Dit is evenwel niet gebeurd.

Nu het dossier adoptie behandeld wordt, is het vooralsnog het gepaste moment om de voorgestelde invoeging in het Burgerlijk Wetboek door te voeren.

Het amendement komt de duidelijkheid en de toegang van de rechtsonderhorige tot het recht ten goede.

Sabine DE BETHUNE.

Nr. 5 VAN MEVROUW NYSSENS

Art. 1bis

In het voorgestelde hoofdstuk II, een artikel 1bis (nieuw) invoegen, luidende :

« Art. 1bis. ­ Artikel 61 van het Burgerlijk Wetboek, opgeheven door de wet van 31 maart 1987, wordt hersteld in de volgende lezing :

« Art. 61. ­ Ieder die in de onmogelijkheid verkeert zich een akte van geboorte te verschaffen en wiens geboorte naar behoren bewezen is ingevolge een in kracht van gewijsde gegane beslissing, kan zich op die beslissing beroepen in elke procedure waarin de overlegging van een akte van geboorte vereist is. »

Verantwoording

In principe vormt de akte van geboorte het enige wettelijke bewijs van de geboorte en slechts in uitzonderlijke gevallen, als bepaald in artikel 46 van het Burgerlijk Wetboek of erkend door de jurisprudentie, kan voorzien worden in de vervanging van de akte :

­ zo kan men in geval van vernietiging of verlies van de registers van de burgerlijke stand een vonnis tot aanwijzing van burgerlijke staat verkrijgen dat als akte van geboorte geldt;

­ zo kan men ook, wanneer een akte niet ingeschreven is of nietig verklaard is, via gerechtelijke weg een beslissing tot aanwijzing van burgerlijke staat verkrijgen die, overgeschreven op de registers van de burgerlijke stand, als akte van geboorte zal gelden;

­ wanneer er ten slotte een akte van geboorte bestaat maar het niet mogelijk is er het bewijs van te leveren, kan die door een vonnis worden vervangen na een proces waarin het feit van de geboorte door alle middelen bewezen wordt; in tegenstelling tot de twee vorige gevallen gaat het echter niet om een vonnis tot aanwijzing van burgerlijke staat en zal het niet overgeschreven worden, aangezien de akte van geboorte waarvan het bewijs niet kan worden geleverd, overigens wel degelijk bestaat.

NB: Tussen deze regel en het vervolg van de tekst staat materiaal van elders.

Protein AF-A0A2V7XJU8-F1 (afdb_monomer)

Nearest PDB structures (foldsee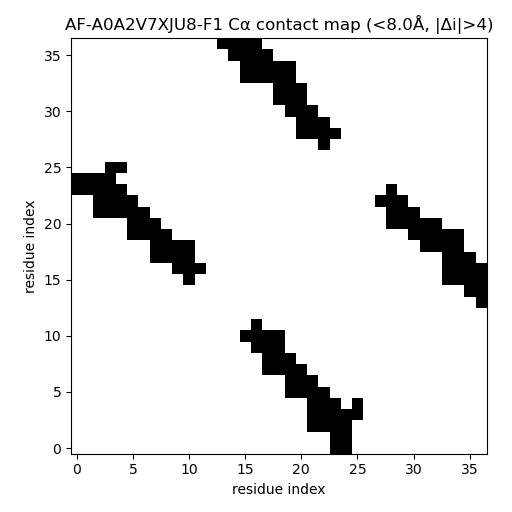k):
  2i9x-assembly1_A  TM=9.487E-01  e=1.036E-02  Staphylococcus epidermidis ATCC 12228
  2ia9-assembly1_A  TM=8.941E-01  e=1.732E-02  Bacillus subtilis
  4ifs-assembly1_A  TM=5.151E-01  e=5.286E+00  Homo sapiens
  2yt4-assembly1_A  TM=4.583E-01  e=6.011E+00  Homo sapiens
  6v5b-assembly1_C  TM=3.786E-01  e=4.087E+00  Homo sapiens

Structure (mmCIF, N/CA/C/O backbone):
data_AF-A0A2V7XJU8-F1
#
_entry.id   AF-A0A2V7XJU8-F1
#
loop_
_atom_site.group_PDB
_atom_site.id
_atom_site.type_symbol
_atom_site.label_atom_id
_atom_site.label_alt_id
_atom_site.label_comp_id
_atom_site.label_asym_id
_atom_site.label_entity_id
_atom_site.label_seq_id
_atom_site.pdbx_PDB_ins_code
_atom_site.Cartn_x
_atom_site.Cartn_y
_atom_site.Cartn_z
_atom_site.occupancy
_atom_site.B_iso_or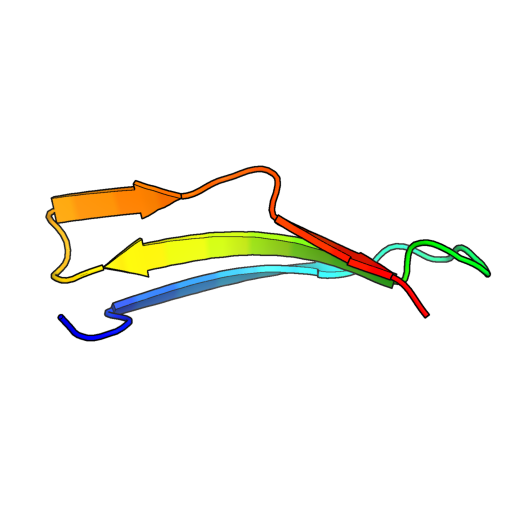_equiv
_atom_site.auth_seq_id
_atom_site.auth_comp_id
_atom_site.auth_asym_id
_atom_site.auth_atom_id
_atom_site.pdbx_PDB_model_num
ATOM 1 N N . MET A 1 1 ? -8.105 -1.990 14.982 1.00 83.00 1 MET A N 1
ATOM 2 C CA . MET A 1 1 ? -7.578 -1.319 13.789 1.00 83.00 1 MET A CA 1
ATOM 3 C C . MET A 1 1 ? -7.333 -2.385 12.747 1.00 83.00 1 MET A C 1
ATOM 5 O O . MET A 1 1 ? -6.326 -3.084 12.797 1.00 83.00 1 MET A O 1
ATOM 9 N N . GLU A 1 2 ? -8.322 -2.569 11.886 1.00 96.25 2 GLU A N 1
ATOM 10 C CA . GLU A 1 2 ? -8.354 -3.567 10.823 1.00 96.25 2 GLU A CA 1
ATOM 11 C C . GLU A 1 2 ? -8.375 -2.867 9.468 1.00 96.25 2 GLU A C 1
ATOM 13 O O . GLU A 1 2 ? -8.941 -1.782 9.327 1.00 96.25 2 GLU A O 1
ATOM 18 N N . ILE A 1 3 ? -7.754 -3.480 8.461 1.00 97.44 3 ILE A N 1
ATOM 19 C CA . ILE A 1 3 ? -7.850 -3.000 7.084 1.00 97.44 3 ILE A CA 1
ATOM 20 C C . ILE A 1 3 ? -9.185 -3.472 6.515 1.00 97.44 3 ILE A C 1
ATOM 22 O O . ILE A 1 3 ? -9.433 -4.667 6.391 1.00 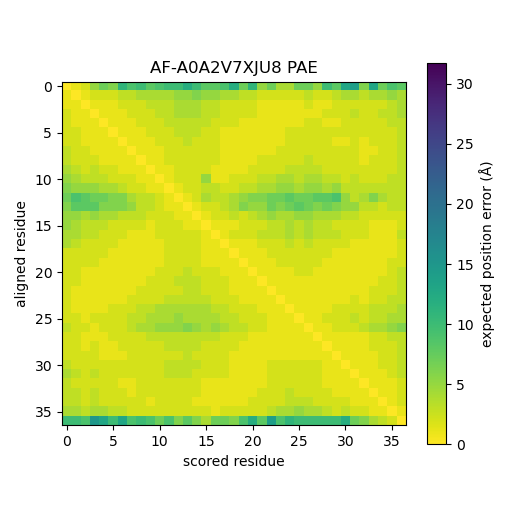97.44 3 ILE A O 1
ATOM 26 N N . THR A 1 4 ? -10.029 -2.512 6.167 1.00 98.38 4 THR A N 1
ATOM 27 C CA . THR A 1 4 ? -11.403 -2.732 5.699 1.00 98.38 4 THR A CA 1
ATOM 28 C C . THR A 1 4 ? -11.565 -2.557 4.194 1.00 98.38 4 THR A C 1
ATOM 30 O O . THR A 1 4 ? -12.489 -3.128 3.624 1.00 98.38 4 THR A O 1
ATOM 33 N N . ASP A 1 5 ? -10.661 -1.823 3.541 1.00 97.88 5 ASP A N 1
ATOM 34 C CA . ASP A 1 5 ? -10.615 -1.695 2.082 1.00 97.88 5 ASP A CA 1
ATOM 35 C C . ASP A 1 5 ? -9.177 -1.422 1.614 1.00 97.88 5 ASP A C 1
ATOM 37 O O . ASP A 1 5 ? -8.389 -0.787 2.327 1.00 97.88 5 ASP A O 1
ATOM 41 N N . VAL A 1 6 ? -8.835 -1.913 0.422 1.00 97.81 6 VAL A N 1
ATOM 42 C CA . VAL A 1 6 ? -7.536 -1.728 -0.228 1.00 97.81 6 VAL A CA 1
ATOM 43 C C . VAL A 1 6 ? -7.734 -1.486 -1.717 1.00 97.81 6 VAL A C 1
ATOM 45 O O . VAL A 1 6 ? -8.236 -2.338 -2.450 1.00 97.81 6 VAL A O 1
ATOM 48 N N . LYS A 1 7 ? -7.215 -0.357 -2.194 1.00 98.06 7 LYS A N 1
ATOM 49 C CA . LYS A 1 7 ? -7.107 -0.047 -3.617 1.00 98.06 7 LYS A CA 1
ATOM 50 C C . LYS A 1 7 ? -5.643 -0.030 -4.027 1.00 98.06 7 LYS A C 1
ATOM 52 O O . LYS A 1 7 ? -4.856 0.733 -3.472 1.00 98.06 7 LYS A O 1
ATOM 57 N N . VAL A 1 8 ? -5.297 -0.836 -5.026 1.00 97.75 8 VAL A N 1
ATOM 58 C CA . VAL A 1 8 ? -3.945 -0.915 -5.591 1.00 97.75 8 VAL A CA 1
ATOM 59 C C . VAL A 1 8 ? -3.977 -0.434 -7.032 1.00 97.75 8 VAL A C 1
ATOM 61 O O . VAL A 1 8 ? -4.789 -0.895 -7.832 1.00 97.75 8 VAL A O 1
ATOM 64 N N . ILE A 1 9 ? -3.079 0.487 -7.361 1.00 97.50 9 ILE A N 1
ATOM 65 C CA . ILE A 1 9 ? -2.833 0.957 -8.720 1.00 97.50 9 ILE A CA 1
A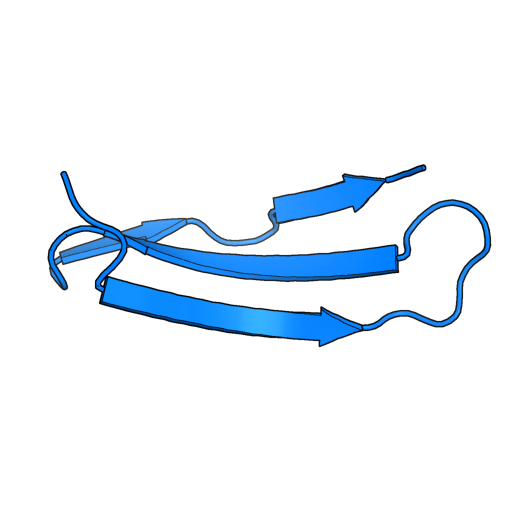TOM 66 C C . ILE A 1 9 ? -1.405 0.529 -9.068 1.00 97.50 9 ILE A C 1
ATOM 68 O O . ILE A 1 9 ? -0.459 1.171 -8.600 1.00 97.50 9 ILE A O 1
ATOM 72 N N . PRO A 1 10 ? -1.226 -0.575 -9.815 1.00 95.88 10 PRO A N 1
ATOM 73 C CA . PRO A 1 10 ? 0.096 -1.017 -10.227 1.00 95.88 10 PRO A CA 1
ATOM 74 C C . PRO A 1 10 ? 0.719 -0.002 -11.187 1.00 95.88 10 PRO A C 1
ATOM 76 O O . PRO A 1 10 ? 0.022 0.656 -11.961 1.00 95.88 10 PRO A O 1
ATOM 79 N N . VAL A 1 11 ? 2.038 0.112 -11.123 1.0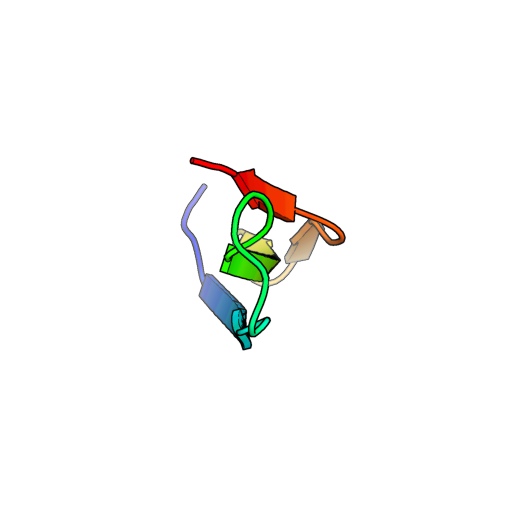0 96.06 11 VAL A N 1
ATOM 80 C CA . VAL A 1 11 ? 2.844 0.992 -11.965 1.00 96.06 11 VAL A CA 1
ATOM 81 C C . VAL A 1 11 ? 3.918 0.143 -12.633 1.00 96.06 11 VAL A C 1
ATOM 83 O O . VAL A 1 11 ? 4.560 -0.683 -11.985 1.00 96.06 11 VAL A O 1
ATOM 86 N N . ASP A 1 12 ? 4.092 0.342 -13.936 1.00 94.56 12 ASP A N 1
ATOM 87 C CA . ASP A 1 12 ? 5.150 -0.301 -14.710 1.00 94.56 12 ASP A CA 1
ATOM 88 C C . ASP A 1 12 ? 6.427 0.546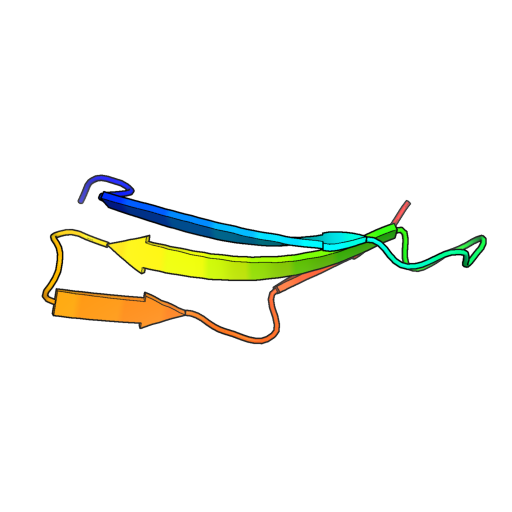 -14.638 1.00 94.56 12 ASP A C 1
ATOM 90 O O . ASP A 1 12 ? 6.763 1.296 -15.552 1.00 94.56 12 ASP A O 1
ATOM 94 N N . ASP A 1 13 ? 7.079 0.507 -13.477 1.00 94.38 13 ASP A N 1
ATOM 95 C CA . ASP A 1 13 ? 8.348 1.184 -13.216 1.00 94.38 13 ASP A CA 1
ATOM 96 C C . ASP A 1 13 ? 9.302 0.242 -12.456 1.00 94.38 13 ASP A C 1
ATOM 98 O O . ASP A 1 13 ? 8.896 -0.690 -11.742 1.00 94.38 13 ASP A O 1
ATOM 102 N N . GLU A 1 14 ? 10.610 0.436 -12.633 1.00 91.62 14 GLU A N 1
ATOM 103 C CA . GLU A 1 14 ? 11.627 -0.397 -11.987 1.00 91.62 14 GLU A CA 1
ATOM 104 C C . GLU A 1 14 ? 11.631 -0.227 -10.465 1.00 91.62 14 GLU A C 1
ATOM 106 O O . GLU A 1 14 ? 11.724 -1.225 -9.748 1.00 91.62 14 GLU A O 1
ATOM 111 N N . LYS A 1 15 ? 11.483 1.011 -9.977 1.00 93.06 15 LYS A N 1
ATOM 112 C CA . LYS A 1 15 ? 11.611 1.371 -8.559 1.00 93.06 15 LYS A CA 1
ATOM 113 C C . LYS A 1 15 ? 10.262 1.469 -7.866 1.00 93.06 15 LYS A C 1
ATOM 115 O O . LYS A 1 15 ? 10.150 1.077 -6.709 1.00 93.06 15 LYS A O 1
ATOM 120 N N . LEU A 1 16 ? 9.244 1.990 -8.547 1.00 95.81 16 LEU A N 1
ATOM 121 C CA . LEU A 1 16 ? 7.901 2.158 -7.993 1.00 95.81 16 LEU A CA 1
ATOM 122 C C . LEU A 1 16 ? 6.942 1.115 -8.571 1.00 95.81 16 LEU A C 1
ATOM 124 O O . LEU A 1 16 ? 6.568 1.182 -9.732 1.00 95.81 16 LEU A O 1
ATOM 128 N N . LYS A 1 17 ? 6.488 0.171 -7.749 1.00 95.62 17 LYS A N 1
ATOM 129 C CA . LYS A 1 17 ? 5.632 -0.933 -8.211 1.00 95.62 17 LYS A CA 1
ATOM 130 C C . LYS A 1 17 ? 4.146 -0.632 -8.147 1.00 95.62 17 LYS A C 1
ATOM 132 O O . LYS A 1 17 ? 3.382 -1.160 -8.951 1.00 95.62 17 LYS A O 1
ATOM 137 N N . ALA A 1 18 ? 3.714 0.176 -7.184 1.00 97.50 18 ALA A N 1
ATOM 138 C CA . ALA A 1 18 ? 2.309 0.534 -7.053 1.00 97.50 18 ALA A CA 1
ATOM 139 C C . ALA A 1 18 ? 2.097 1.745 -6.148 1.00 97.50 18 ALA A C 1
ATOM 141 O O . ALA A 1 18 ? 2.868 1.990 -5.214 1.00 97.50 18 ALA A O 1
ATOM 142 N N . PHE A 1 19 ? 0.977 2.423 -6.385 1.00 97.75 19 PHE A N 1
ATOM 143 C CA . PHE A 1 19 ? 0.327 3.274 -5.398 1.00 97.75 19 PHE A CA 1
ATOM 144 C C . PHE A 1 19 ? -0.797 2.504 -4.717 1.00 97.75 19 PHE A C 1
ATOM 146 O O . PHE A 1 19 ? -1.590 1.829 -5.376 1.00 97.75 19 PHE A O 1
ATOM 153 N N . VAL A 1 20 ? -0.877 2.620 -3.397 1.00 98.25 20 VAL A N 1
ATOM 154 C CA . VAL A 1 20 ? -1.878 1.939 -2.582 1.00 98.25 20 VAL A CA 1
ATOM 155 C C . VAL A 1 20 ? -2.644 2.960 -1.749 1.00 98.25 20 VAL A C 1
ATOM 157 O O . VAL A 1 20 ? -2.100 3.958 -1.277 1.00 98.25 20 VAL A O 1
ATOM 160 N N . SER A 1 21 ? -3.939 2.719 -1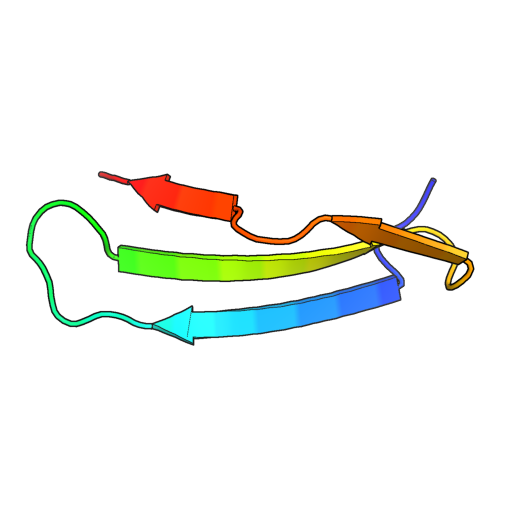.587 1.00 98.38 21 SER A N 1
ATOM 161 C CA . SER A 1 21 ? -4.784 3.400 -0.609 1.00 98.38 21 SER A CA 1
ATOM 162 C C . SER A 1 21 ? -5.477 2.361 0.260 1.00 98.38 21 SER A C 1
ATOM 164 O O . SER A 1 21 ? -5.937 1.341 -0.253 1.00 98.38 21 SER A O 1
ATOM 166 N N . ILE A 1 22 ? -5.520 2.607 1.566 1.00 98.19 22 ILE A N 1
ATOM 167 C CA . ILE A 1 22 ? -6.036 1.677 2.574 1.00 98.19 22 ILE A CA 1
ATOM 168 C C . ILE A 1 22 ? -7.071 2.402 3.431 1.00 98.19 22 ILE A C 1
ATOM 170 O O . ILE A 1 22 ? -6.865 3.557 3.806 1.00 98.19 22 ILE A O 1
ATOM 174 N N . VAL A 1 23 ? -8.163 1.717 3.767 1.00 98.31 23 VAL A N 1
ATOM 175 C CA . VAL A 1 23 ? -9.162 2.194 4.729 1.00 98.31 23 VAL A CA 1
ATOM 176 C C . VAL A 1 23 ? -9.099 1.343 5.986 1.00 98.31 23 VAL A C 1
ATOM 178 O O . VAL A 1 23 ? -9.287 0.128 5.917 1.00 98.31 23 VAL A O 1
ATOM 181 N N . PHE A 1 24 ? -8.882 1.970 7.137 1.00 98.44 24 PHE A N 1
ATOM 182 C CA . PHE A 1 24 ? -8.967 1.333 8.444 1.00 98.44 24 PHE A CA 1
ATOM 183 C C . PHE A 1 24 ? -10.340 1.546 9.068 1.00 98.44 24 PHE A C 1
ATOM 185 O O . PHE A 1 24 ? -10.864 2.663 9.044 1.00 98.44 24 PHE A O 1
ATOM 192 N N . ASP A 1 25 ? -10.898 0.474 9.632 1.00 97.62 25 ASP A N 1
ATOM 193 C CA . ASP A 1 25 ? -12.149 0.474 10.403 1.00 97.62 25 ASP A CA 1
ATOM 194 C C . ASP A 1 25 ? -13.319 1.221 9.704 1.00 97.62 25 ASP A C 1
ATOM 196 O O . ASP A 1 25 ? -14.189 1.789 10.360 1.00 97.62 25 ASP A O 1
ATOM 200 N N . GLN A 1 26 ? -13.331 1.259 8.361 1.00 97.00 26 GLN A N 1
ATOM 201 C CA . GLN A 1 26 ? -14.264 2.015 7.502 1.00 97.00 26 GLN A CA 1
ATOM 202 C C . GLN A 1 26 ? -14.353 3.528 7.784 1.00 97.00 26 GLN A C 1
ATOM 204 O O . GLN A 1 26 ? -15.260 4.199 7.295 1.00 97.00 26 GLN A O 1
ATOM 209 N N . CYS A 1 27 ? -13.425 4.089 8.559 1.00 97.25 27 CYS A N 1
ATOM 210 C CA . CYS A 1 27 ? -13.512 5.466 9.047 1.00 97.25 27 CYS A CA 1
ATOM 211 C C . CYS A 1 27 ? -12.233 6.280 8.830 1.00 97.25 27 CYS A C 1
ATOM 213 O O . CYS A 1 27 ? -12.266 7.504 8.949 1.00 97.25 27 CYS A O 1
ATOM 215 N N . PHE A 1 28 ? -11.118 5.629 8.489 1.00 97.75 28 PHE A N 1
ATOM 216 C CA . PHE A 1 28 ? -9.828 6.292 8.358 1.00 97.75 28 PHE A CA 1
ATOM 217 C C . PHE A 1 28 ? -9.110 5.880 7.073 1.00 97.75 28 PHE A C 1
ATOM 219 O O . PHE A 1 28 ? -8.712 4.732 6.906 1.00 97.75 28 PHE A O 1
ATOM 226 N N . VAL A 1 29 ? -8.933 6.834 6.160 1.00 97.75 29 VAL A N 1
AT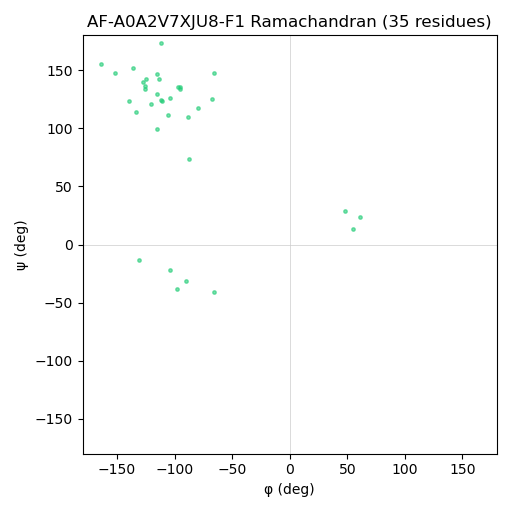OM 227 C CA . VAL A 1 29 ? -8.270 6.641 4.863 1.00 97.75 29 VAL A CA 1
ATOM 228 C C . VAL A 1 29 ? -6.797 7.031 4.952 1.00 97.75 29 VAL A C 1
ATOM 230 O O . VAL A 1 29 ? -6.464 8.114 5.429 1.00 97.75 29 VAL A O 1
ATOM 233 N N . VAL A 1 30 ? -5.927 6.183 4.406 1.00 97.56 30 VAL A N 1
ATOM 234 C CA . VAL A 1 30 ? -4.520 6.493 4.129 1.00 97.56 30 VAL A CA 1
ATOM 235 C C . VAL A 1 30 ? -4.269 6.337 2.631 1.00 97.56 30 VAL A C 1
ATOM 237 O O . VAL A 1 30 ? -4.476 5.256 2.078 1.00 97.56 30 VAL A O 1
ATOM 240 N N . THR A 1 31 ? -3.829 7.411 1.973 1.00 97.56 31 THR A N 1
ATOM 241 C CA . THR A 1 31 ? -3.519 7.452 0.533 1.00 97.56 31 THR A CA 1
ATOM 242 C C . THR A 1 31 ? -2.023 7.618 0.279 1.00 97.56 31 THR A C 1
ATOM 244 O O . THR A 1 31 ? -1.239 7.810 1.207 1.00 97.56 31 THR A O 1
ATOM 247 N N . ASP A 1 32 ? -1.630 7.522 -0.994 1.00 96.19 32 ASP A N 1
ATOM 248 C CA . ASP A 1 32 ? -0.265 7.779 -1.477 1.00 96.19 32 ASP A CA 1
ATOM 249 C C . ASP A 1 32 ? 0.816 6.863 -0.886 1.00 96.19 32 ASP A C 1
ATOM 251 O O . ASP A 1 32 ? 2.008 7.185 -0.898 1.00 96.19 32 ASP A O 1
ATOM 255 N N . ILE A 1 33 ? 0.415 5.673 -0.427 1.00 97.69 33 ILE A N 1
ATOM 256 C CA . ILE A 1 33 ? 1.347 4.625 -0.020 1.00 97.69 33 ILE A CA 1
ATOM 257 C C . ILE A 1 33 ? 2.071 4.136 -1.276 1.00 97.69 33 ILE A C 1
ATOM 259 O O . ILE A 1 33 ? 1.438 3.729 -2.249 1.00 97.69 33 ILE A O 1
ATOM 263 N N . LYS A 1 34 ? 3.404 4.165 -1.253 1.00 97.06 34 LYS A N 1
ATOM 264 C CA . LYS A 1 34 ? 4.251 3.724 -2.366 1.00 97.06 34 LYS A CA 1
ATOM 265 C C . LYS A 1 34 ? 4.852 2.361 -2.058 1.00 97.06 34 LYS A C 1
ATOM 267 O O . LYS A 1 34 ? 5.520 2.201 -1.039 1.00 97.06 34 LYS A O 1
ATOM 272 N N . ILE A 1 35 ? 4.662 1.407 -2.963 1.00 96.31 35 ILE A N 1
ATOM 273 C CA . ILE A 1 35 ? 5.390 0.137 -2.944 1.00 96.31 35 ILE A CA 1
ATOM 274 C C . ILE A 1 35 ? 6.683 0.344 -3.731 1.00 96.31 35 ILE A C 1
ATOM 276 O O . ILE A 1 35 ? 6.642 0.520 -4.950 1.00 96.31 35 ILE A O 1
ATOM 280 N N . ILE A 1 36 ? 7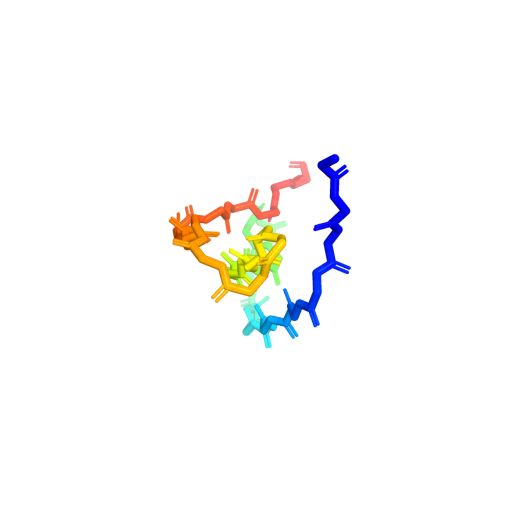.814 0.349 -3.032 1.00 95.62 36 ILE A N 1
ATOM 281 C CA . ILE A 1 36 ? 9.150 0.543 -3.609 1.00 95.62 36 ILE A CA 1
ATOM 282 C C . ILE A 1 36 ? 9.945 -0.760 -3.439 1.00 95.62 36 ILE A C 1
ATOM 284 O O . ILE A 1 36 ? 9.773 -1.435 -2.422 1.00 95.62 36 ILE A O 1
ATOM 288 N N . HIS A 1 37 ? 10.762 -1.119 -4.436 1.00 82.94 37 HIS A N 1
ATOM 289 C CA . HIS A 1 37 ? 11.730 -2.223 -4.360 1.00 82.94 37 HIS A CA 1
ATOM 290 C C . HIS A 1 37 ? 13.122 -1.714 -3.979 1.00 82.94 37 HIS A C 1
ATOM 292 O O . HIS A 1 37 ? 13.540 -0.681 -4.554 1.00 82.94 37 HIS A O 1
#

pLDDT: mean 96.11, std 3.48, range [82.94, 98.44]

Solvent-accessible surface area (backbone atoms only — not comparable to full-atom values): 2253 Å² total; per-residue (Å²): 140,45,83,66,46,77,50,78,46,77,42,101,48,93,49,46,45,26,42,34,33,40,24,34,70,82,76,44,81,47,69,83,40,69,44,68,114

Foldseek 3Di:
DDFPDKDWDADPDPFWGTWMWTDDPVPDIDGRDTDGD

Sequence (37 aa):
MEITDVKVIPVDDEKLKAFVSIVFDQCFVVTDIKIIH

Mean predicted aligned error: 2.46 Å

Radius of gyration: 11.02 Å; Cα contacts (8 Å, |Δi|>4): 74; chains: 1; bounding box: 26×11×28 Å

Secondary structure (DSSP, 8-state):
--EEEEEEEE---SSEEEEEEEEETTTEEEEEEEEE-

Deze laatste hypothese kan dus geen definitieve oplossing bieden voor het ontbreken van middelen om de akte van geboorte te bewijzen : de persoon die geen afschrift of uittreksel van zijn akte van geboorte kan overleggen, zal, zolang deze onmogelijkheid blijft duren, immers verplicht zijn door alle middelen het bewijs te leveren van het feit van zijn geboorte, telkens wanneer in een procedure het bewijs gevraagd wordt van de plaats en het tijdstip van zijn geboorte.

Het is vaak bijzonder lastig een dergelijk bewijs te leveren. Getuigenbewijzen moeten vaak aangevuld worden met moeizame geneeskundige onderzoeken die het proces nog meer vertragen en dus ook het ogenblik waarop de persoon de beslissing tot erkenning of vaststelling van het feit van zijn geboorte kan verkrijgen.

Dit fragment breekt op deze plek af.